Then it asks for the HDMI input for the TiVo (mine is HDMI 2)
Then it asks for the audio source - mine is Optical/TV Audio (via Soundbar but that is configured separately)
Then the FireTV Cube will switch to the TiVo. Then you press Fast Forward to go back to FireTV Cube.
Then it tells you you can say "Alexa, switch to Cable". You can also do "Alexa, go to CNN" or "Alexa, tune to channel 53".
You can switch back to FireTV by saying "Alexa, go home"


----------



## scottchez (Dec 2, 2003)

I did all of those steps Twice, but mine will switch to Cable and the Tivo box but when I say change to channel 33 (or any channel) or say change to CNN it then switches back to the Firetv and TRIES to switch to that channel in the ABC app.
I then deleted the ABC app and it still does this.
I am doing this on a Tivo Mini.
Could it be MINIs are not support? But Still forget the MINI why would it switch back to FireTV and try to do it in the ABC apps, its not even try for the MINI channel change.
The initial channel up and down test passed, did the setup twice.
Any ideas?


----------



## TBoyd (Apr 9, 2000)

Slightly different for me, but basically the RIGHT stuff. Thanks!

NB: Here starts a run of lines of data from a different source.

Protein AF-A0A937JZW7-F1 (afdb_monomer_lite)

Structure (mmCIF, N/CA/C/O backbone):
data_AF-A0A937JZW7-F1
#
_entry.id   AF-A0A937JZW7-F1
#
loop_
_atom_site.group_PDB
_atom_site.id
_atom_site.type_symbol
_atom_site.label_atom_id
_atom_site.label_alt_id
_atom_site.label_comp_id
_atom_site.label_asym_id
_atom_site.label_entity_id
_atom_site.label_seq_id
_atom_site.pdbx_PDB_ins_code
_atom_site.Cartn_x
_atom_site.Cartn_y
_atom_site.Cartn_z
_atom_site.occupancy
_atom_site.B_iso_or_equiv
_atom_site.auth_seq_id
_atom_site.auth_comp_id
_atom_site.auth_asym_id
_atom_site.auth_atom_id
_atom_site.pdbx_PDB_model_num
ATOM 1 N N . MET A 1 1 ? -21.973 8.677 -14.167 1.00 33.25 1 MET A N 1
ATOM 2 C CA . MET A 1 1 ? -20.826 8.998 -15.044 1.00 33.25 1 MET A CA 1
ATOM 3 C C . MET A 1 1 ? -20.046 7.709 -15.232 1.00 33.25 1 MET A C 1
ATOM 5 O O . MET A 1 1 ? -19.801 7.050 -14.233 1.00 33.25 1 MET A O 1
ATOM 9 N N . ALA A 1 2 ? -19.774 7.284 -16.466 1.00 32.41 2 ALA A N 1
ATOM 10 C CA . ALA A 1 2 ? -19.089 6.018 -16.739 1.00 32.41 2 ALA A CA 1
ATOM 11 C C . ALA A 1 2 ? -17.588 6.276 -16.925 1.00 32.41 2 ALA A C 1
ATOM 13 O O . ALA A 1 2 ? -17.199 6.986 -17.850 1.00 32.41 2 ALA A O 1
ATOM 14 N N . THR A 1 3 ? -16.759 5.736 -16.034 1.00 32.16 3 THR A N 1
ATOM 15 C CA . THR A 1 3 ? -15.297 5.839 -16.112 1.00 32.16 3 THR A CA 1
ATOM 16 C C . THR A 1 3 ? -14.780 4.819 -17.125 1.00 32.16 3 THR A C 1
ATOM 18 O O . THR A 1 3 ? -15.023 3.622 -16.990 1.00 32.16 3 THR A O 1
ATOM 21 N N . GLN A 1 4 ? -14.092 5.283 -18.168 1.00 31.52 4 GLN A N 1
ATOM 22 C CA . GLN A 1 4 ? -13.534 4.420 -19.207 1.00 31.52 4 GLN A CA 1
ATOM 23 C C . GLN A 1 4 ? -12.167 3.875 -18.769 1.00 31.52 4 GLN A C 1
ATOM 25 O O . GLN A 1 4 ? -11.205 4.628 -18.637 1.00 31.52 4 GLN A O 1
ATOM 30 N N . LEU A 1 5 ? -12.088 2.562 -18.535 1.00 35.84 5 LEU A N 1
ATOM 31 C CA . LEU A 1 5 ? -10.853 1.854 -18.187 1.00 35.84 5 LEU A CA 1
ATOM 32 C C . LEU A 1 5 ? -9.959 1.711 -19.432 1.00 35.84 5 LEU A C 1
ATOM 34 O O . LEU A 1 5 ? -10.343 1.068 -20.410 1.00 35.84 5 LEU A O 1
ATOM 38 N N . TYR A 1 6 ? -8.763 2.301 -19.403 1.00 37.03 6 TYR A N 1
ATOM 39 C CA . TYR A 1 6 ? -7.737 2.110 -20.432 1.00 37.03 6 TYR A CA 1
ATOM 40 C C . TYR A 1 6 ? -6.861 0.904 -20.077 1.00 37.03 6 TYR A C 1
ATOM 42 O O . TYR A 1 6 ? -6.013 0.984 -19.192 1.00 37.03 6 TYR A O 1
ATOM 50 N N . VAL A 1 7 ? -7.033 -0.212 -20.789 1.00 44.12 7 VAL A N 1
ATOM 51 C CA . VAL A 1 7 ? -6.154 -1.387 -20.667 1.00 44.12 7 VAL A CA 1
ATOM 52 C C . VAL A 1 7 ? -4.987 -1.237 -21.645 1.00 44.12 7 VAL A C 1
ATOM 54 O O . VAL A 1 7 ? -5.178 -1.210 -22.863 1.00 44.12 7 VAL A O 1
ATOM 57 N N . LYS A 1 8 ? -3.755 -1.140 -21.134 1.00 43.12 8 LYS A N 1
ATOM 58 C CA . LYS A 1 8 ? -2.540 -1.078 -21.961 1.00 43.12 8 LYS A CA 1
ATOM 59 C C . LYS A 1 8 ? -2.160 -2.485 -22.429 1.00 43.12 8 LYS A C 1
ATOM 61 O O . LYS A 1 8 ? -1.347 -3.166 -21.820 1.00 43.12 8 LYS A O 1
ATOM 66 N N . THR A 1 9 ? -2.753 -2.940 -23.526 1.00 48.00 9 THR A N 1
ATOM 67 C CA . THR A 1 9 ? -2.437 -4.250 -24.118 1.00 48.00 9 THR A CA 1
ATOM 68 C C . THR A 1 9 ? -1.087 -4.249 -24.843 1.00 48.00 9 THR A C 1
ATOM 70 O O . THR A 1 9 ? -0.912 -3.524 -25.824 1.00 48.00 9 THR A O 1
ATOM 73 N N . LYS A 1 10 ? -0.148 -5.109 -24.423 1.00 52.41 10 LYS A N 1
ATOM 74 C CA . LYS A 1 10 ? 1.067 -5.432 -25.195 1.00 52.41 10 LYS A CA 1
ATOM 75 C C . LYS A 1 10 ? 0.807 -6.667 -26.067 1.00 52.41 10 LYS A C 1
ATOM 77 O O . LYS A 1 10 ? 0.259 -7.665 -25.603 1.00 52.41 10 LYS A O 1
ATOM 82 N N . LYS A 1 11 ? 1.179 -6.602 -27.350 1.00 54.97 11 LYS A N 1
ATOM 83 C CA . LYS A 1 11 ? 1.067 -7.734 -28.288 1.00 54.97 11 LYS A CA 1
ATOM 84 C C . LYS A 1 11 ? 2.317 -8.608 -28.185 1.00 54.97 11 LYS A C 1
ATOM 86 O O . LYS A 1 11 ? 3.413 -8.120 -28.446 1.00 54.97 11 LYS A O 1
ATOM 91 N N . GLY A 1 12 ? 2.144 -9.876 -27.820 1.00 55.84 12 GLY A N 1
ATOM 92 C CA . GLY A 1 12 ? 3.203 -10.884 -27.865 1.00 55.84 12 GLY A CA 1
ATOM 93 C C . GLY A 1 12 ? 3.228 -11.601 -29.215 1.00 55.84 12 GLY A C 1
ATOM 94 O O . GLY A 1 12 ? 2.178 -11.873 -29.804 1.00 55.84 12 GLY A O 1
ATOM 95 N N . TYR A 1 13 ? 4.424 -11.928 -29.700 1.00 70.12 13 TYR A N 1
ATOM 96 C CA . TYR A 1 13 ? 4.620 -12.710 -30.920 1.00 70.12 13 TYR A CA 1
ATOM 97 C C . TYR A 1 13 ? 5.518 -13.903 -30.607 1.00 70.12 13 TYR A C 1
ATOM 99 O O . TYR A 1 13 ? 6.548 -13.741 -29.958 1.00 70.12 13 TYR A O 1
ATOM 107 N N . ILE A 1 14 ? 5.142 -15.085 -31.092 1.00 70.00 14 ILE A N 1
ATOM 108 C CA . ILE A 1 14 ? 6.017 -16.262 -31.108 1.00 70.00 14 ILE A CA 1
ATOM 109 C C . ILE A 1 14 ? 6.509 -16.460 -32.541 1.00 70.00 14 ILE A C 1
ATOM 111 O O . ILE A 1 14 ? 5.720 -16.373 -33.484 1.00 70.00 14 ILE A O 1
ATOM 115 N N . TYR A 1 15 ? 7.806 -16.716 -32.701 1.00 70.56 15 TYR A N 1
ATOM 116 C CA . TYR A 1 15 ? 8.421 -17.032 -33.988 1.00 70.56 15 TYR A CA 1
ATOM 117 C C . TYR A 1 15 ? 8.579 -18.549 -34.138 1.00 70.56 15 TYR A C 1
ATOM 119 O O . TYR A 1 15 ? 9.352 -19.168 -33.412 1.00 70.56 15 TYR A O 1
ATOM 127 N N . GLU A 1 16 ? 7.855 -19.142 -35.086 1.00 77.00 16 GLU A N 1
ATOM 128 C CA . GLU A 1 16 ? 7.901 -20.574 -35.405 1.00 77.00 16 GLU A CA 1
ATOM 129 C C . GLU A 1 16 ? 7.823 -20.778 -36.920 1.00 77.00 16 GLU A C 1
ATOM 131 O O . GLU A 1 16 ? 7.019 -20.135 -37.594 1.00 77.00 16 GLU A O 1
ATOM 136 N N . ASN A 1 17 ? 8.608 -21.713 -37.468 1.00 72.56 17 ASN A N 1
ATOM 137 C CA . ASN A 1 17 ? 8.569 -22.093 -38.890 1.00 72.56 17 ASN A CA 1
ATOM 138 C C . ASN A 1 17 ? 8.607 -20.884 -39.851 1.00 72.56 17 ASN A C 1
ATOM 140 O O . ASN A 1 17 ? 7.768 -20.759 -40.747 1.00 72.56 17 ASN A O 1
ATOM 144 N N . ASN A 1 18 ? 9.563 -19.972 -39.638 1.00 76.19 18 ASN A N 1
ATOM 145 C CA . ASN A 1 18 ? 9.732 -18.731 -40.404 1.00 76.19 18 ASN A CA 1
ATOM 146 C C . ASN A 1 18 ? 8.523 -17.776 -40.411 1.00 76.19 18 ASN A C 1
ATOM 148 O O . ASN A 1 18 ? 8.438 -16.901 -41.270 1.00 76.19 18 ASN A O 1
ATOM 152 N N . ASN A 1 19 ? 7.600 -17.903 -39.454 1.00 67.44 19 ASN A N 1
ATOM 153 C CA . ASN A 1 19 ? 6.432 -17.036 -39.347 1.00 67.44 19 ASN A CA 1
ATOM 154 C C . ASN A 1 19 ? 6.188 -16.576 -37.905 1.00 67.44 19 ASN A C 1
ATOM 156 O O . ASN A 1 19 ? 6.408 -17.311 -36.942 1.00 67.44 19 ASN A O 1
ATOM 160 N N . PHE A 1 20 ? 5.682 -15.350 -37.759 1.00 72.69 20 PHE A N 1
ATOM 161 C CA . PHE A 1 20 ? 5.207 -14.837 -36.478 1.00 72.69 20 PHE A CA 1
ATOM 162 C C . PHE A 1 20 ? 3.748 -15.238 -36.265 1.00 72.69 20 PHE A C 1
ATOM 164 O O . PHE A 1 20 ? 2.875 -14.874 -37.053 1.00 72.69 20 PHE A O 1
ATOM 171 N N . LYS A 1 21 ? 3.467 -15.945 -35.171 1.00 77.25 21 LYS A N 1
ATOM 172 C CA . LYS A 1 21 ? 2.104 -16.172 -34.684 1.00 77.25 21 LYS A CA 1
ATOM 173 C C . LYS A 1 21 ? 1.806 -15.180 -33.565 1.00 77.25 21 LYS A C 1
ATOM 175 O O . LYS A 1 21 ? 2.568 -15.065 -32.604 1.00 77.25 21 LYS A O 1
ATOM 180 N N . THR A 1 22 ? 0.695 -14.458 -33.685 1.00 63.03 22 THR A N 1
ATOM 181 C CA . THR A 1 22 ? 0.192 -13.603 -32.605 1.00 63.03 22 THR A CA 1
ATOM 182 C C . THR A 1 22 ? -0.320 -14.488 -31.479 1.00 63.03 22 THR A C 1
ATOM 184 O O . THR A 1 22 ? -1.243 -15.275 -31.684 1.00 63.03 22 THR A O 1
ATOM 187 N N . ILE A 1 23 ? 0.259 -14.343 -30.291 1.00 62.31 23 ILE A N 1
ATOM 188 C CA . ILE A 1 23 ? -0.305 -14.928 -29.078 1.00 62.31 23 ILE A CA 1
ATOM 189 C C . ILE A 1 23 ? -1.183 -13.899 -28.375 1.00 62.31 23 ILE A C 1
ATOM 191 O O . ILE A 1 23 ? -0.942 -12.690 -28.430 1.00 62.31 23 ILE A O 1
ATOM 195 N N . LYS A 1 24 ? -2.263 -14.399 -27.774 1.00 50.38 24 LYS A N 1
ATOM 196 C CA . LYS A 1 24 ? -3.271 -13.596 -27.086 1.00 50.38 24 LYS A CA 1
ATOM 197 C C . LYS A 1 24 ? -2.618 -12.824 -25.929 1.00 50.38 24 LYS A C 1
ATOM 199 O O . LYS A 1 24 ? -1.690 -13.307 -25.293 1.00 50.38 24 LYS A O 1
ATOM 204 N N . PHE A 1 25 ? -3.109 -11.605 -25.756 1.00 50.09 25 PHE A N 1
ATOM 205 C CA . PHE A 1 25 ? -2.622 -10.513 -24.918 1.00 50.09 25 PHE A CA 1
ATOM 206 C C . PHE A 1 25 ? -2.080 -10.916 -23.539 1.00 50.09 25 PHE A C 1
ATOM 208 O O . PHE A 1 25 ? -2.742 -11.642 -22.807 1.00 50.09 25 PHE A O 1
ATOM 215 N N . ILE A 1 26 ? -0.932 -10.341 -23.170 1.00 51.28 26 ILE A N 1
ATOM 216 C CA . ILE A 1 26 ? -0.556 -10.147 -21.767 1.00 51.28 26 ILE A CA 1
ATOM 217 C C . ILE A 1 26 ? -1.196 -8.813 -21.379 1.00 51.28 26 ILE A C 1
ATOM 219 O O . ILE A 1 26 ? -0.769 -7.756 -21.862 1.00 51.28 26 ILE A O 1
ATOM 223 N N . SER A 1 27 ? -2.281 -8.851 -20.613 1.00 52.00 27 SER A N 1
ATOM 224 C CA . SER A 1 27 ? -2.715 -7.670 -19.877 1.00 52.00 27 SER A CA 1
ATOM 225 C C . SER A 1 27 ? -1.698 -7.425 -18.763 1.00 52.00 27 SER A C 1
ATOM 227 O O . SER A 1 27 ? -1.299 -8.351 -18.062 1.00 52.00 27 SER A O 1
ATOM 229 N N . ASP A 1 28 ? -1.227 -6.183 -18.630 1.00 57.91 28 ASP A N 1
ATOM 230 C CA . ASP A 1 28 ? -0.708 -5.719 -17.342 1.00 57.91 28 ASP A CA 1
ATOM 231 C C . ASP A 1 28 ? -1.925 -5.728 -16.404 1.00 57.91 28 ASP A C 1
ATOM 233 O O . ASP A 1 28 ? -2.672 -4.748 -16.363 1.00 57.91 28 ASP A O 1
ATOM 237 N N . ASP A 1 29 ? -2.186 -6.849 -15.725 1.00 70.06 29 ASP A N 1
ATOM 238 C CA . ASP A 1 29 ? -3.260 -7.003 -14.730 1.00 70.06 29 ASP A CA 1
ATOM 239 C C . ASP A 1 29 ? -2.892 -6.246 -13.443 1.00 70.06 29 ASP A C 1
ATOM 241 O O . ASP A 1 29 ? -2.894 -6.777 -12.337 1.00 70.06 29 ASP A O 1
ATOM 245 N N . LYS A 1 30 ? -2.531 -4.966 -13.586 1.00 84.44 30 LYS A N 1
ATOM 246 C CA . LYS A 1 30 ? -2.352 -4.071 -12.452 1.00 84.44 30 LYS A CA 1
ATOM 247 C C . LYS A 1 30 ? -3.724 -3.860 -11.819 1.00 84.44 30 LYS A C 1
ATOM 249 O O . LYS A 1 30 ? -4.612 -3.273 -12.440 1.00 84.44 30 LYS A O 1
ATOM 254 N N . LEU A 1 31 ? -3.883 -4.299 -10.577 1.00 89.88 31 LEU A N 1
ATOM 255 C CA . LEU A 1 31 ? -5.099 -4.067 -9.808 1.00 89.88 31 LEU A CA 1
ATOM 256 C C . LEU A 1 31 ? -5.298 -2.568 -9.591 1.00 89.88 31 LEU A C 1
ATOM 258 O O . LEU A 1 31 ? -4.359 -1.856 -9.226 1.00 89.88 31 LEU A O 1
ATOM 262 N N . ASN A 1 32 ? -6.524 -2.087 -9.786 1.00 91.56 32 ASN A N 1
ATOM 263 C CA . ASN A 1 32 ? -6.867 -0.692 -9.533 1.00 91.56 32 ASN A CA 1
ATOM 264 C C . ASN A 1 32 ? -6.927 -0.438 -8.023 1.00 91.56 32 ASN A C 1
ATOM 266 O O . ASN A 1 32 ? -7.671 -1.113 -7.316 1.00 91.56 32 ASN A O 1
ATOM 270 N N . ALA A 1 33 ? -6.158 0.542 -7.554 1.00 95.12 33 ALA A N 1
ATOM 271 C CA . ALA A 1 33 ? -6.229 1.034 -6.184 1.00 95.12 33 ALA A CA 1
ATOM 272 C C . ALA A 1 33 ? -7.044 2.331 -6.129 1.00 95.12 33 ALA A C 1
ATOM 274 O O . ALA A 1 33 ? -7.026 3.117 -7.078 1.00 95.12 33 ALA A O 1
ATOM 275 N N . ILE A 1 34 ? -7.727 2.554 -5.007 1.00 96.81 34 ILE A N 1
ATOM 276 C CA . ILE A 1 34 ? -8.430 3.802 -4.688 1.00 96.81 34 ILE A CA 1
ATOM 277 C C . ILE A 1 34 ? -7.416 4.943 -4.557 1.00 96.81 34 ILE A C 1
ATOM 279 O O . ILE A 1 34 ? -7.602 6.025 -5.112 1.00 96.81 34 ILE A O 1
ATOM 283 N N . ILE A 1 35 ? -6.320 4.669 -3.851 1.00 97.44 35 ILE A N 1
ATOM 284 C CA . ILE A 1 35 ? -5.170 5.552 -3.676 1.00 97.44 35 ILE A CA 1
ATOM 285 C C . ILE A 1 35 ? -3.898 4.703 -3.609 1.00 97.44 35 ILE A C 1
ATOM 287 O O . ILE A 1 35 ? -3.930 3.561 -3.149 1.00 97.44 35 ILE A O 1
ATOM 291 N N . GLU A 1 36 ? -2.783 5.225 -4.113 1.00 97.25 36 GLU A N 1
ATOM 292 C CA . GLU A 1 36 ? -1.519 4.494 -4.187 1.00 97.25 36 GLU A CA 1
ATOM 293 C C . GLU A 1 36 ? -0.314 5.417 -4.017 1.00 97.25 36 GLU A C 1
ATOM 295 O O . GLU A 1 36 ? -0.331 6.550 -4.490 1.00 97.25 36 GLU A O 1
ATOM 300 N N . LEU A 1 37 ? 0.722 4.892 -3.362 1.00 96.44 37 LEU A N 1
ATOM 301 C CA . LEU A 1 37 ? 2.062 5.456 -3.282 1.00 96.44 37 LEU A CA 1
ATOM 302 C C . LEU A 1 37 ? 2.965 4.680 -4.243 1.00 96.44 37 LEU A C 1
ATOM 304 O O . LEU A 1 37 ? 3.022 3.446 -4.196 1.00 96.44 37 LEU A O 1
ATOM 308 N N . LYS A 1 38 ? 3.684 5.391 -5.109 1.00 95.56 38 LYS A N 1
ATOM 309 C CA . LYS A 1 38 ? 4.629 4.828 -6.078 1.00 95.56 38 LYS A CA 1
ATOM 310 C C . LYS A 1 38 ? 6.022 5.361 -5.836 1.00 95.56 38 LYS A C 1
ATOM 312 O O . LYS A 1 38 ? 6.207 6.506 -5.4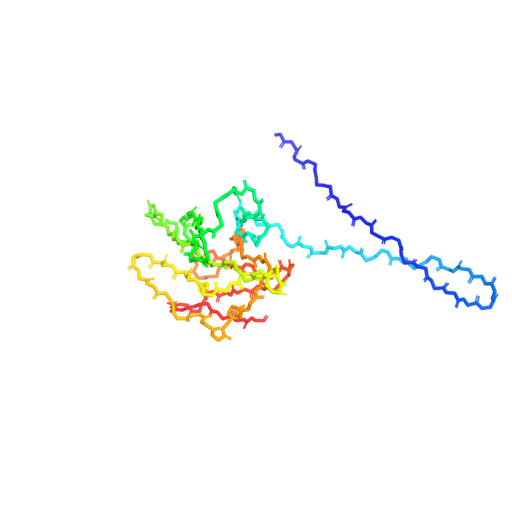38 1.00 95.56 38 LYS A O 1
ATOM 317 N N . SER A 1 39 ? 7.021 4.566 -6.201 1.00 93.88 39 SER A N 1
ATOM 318 C CA . SER A 1 39 ? 8.402 5.053 -6.249 1.00 93.88 39 SER A CA 1
ATOM 319 C C . SER A 1 39 ? 8.575 6.214 -7.240 1.00 93.88 39 SER A C 1
ATOM 321 O O . SER A 1 39 ? 9.380 7.110 -7.013 1.00 93.88 39 SER A O 1
ATOM 323 N N . GLU A 1 40 ? 7.769 6.249 -8.302 1.00 93.00 40 GLU A N 1
ATOM 324 C CA . GLU A 1 40 ? 7.757 7.328 -9.297 1.00 93.00 40 GLU A CA 1
ATOM 325 C C . GLU A 1 40 ? 7.299 8.679 -8.728 1.00 93.00 40 GLU A C 1
ATOM 327 O O . GLU A 1 40 ? 7.723 9.714 -9.239 1.00 93.00 40 GLU A O 1
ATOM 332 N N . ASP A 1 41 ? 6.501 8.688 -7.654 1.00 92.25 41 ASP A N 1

I CAN switch channels on Tivo (aka Cable Box) via voice but can't fully use the Alex Tivo commands. A good start!!



davidjplatt said:


> It does work but the setup is convoluted and not particularly well documented.
> 
> You need your TV remote control and the FireTV Cube remote control. I made the mistake of picking DVR and it won't ask you for the brand of DVR - it only asks for the input (HDMI1, HDMI2, etc.) and the audio input. It would switch to DVR but I couldn't change channels.
> 
> ...


----------



## scottchez (Dec 2, 2003)

I am sure this can be fixed , after all they have an offical Tivo SKILL and it works great. Bet they just did not add the skill code to the FireTV Cube set yet (Tivo Corp did not tell the Amazon Cube guys yet) or we are doing something wrong in the setup


----------



## kes601 (Sep 27, 2015)

I set mine up this morning and it couldn’t have been simpler. Like others I selected my cable company (FiOS). It obviously errored out when it tried to first control the box but then told me to switch back to the Fire TV screen and it lets me select TiVo. Worked right after that.


----------



## ah30k (Jan 9, 2006)

Not trying to be snarky but... why would anyone want to primarily use another device UI to control a slave TiVo? Seems like a total waste of a TiVo when a simple DTA would suffice.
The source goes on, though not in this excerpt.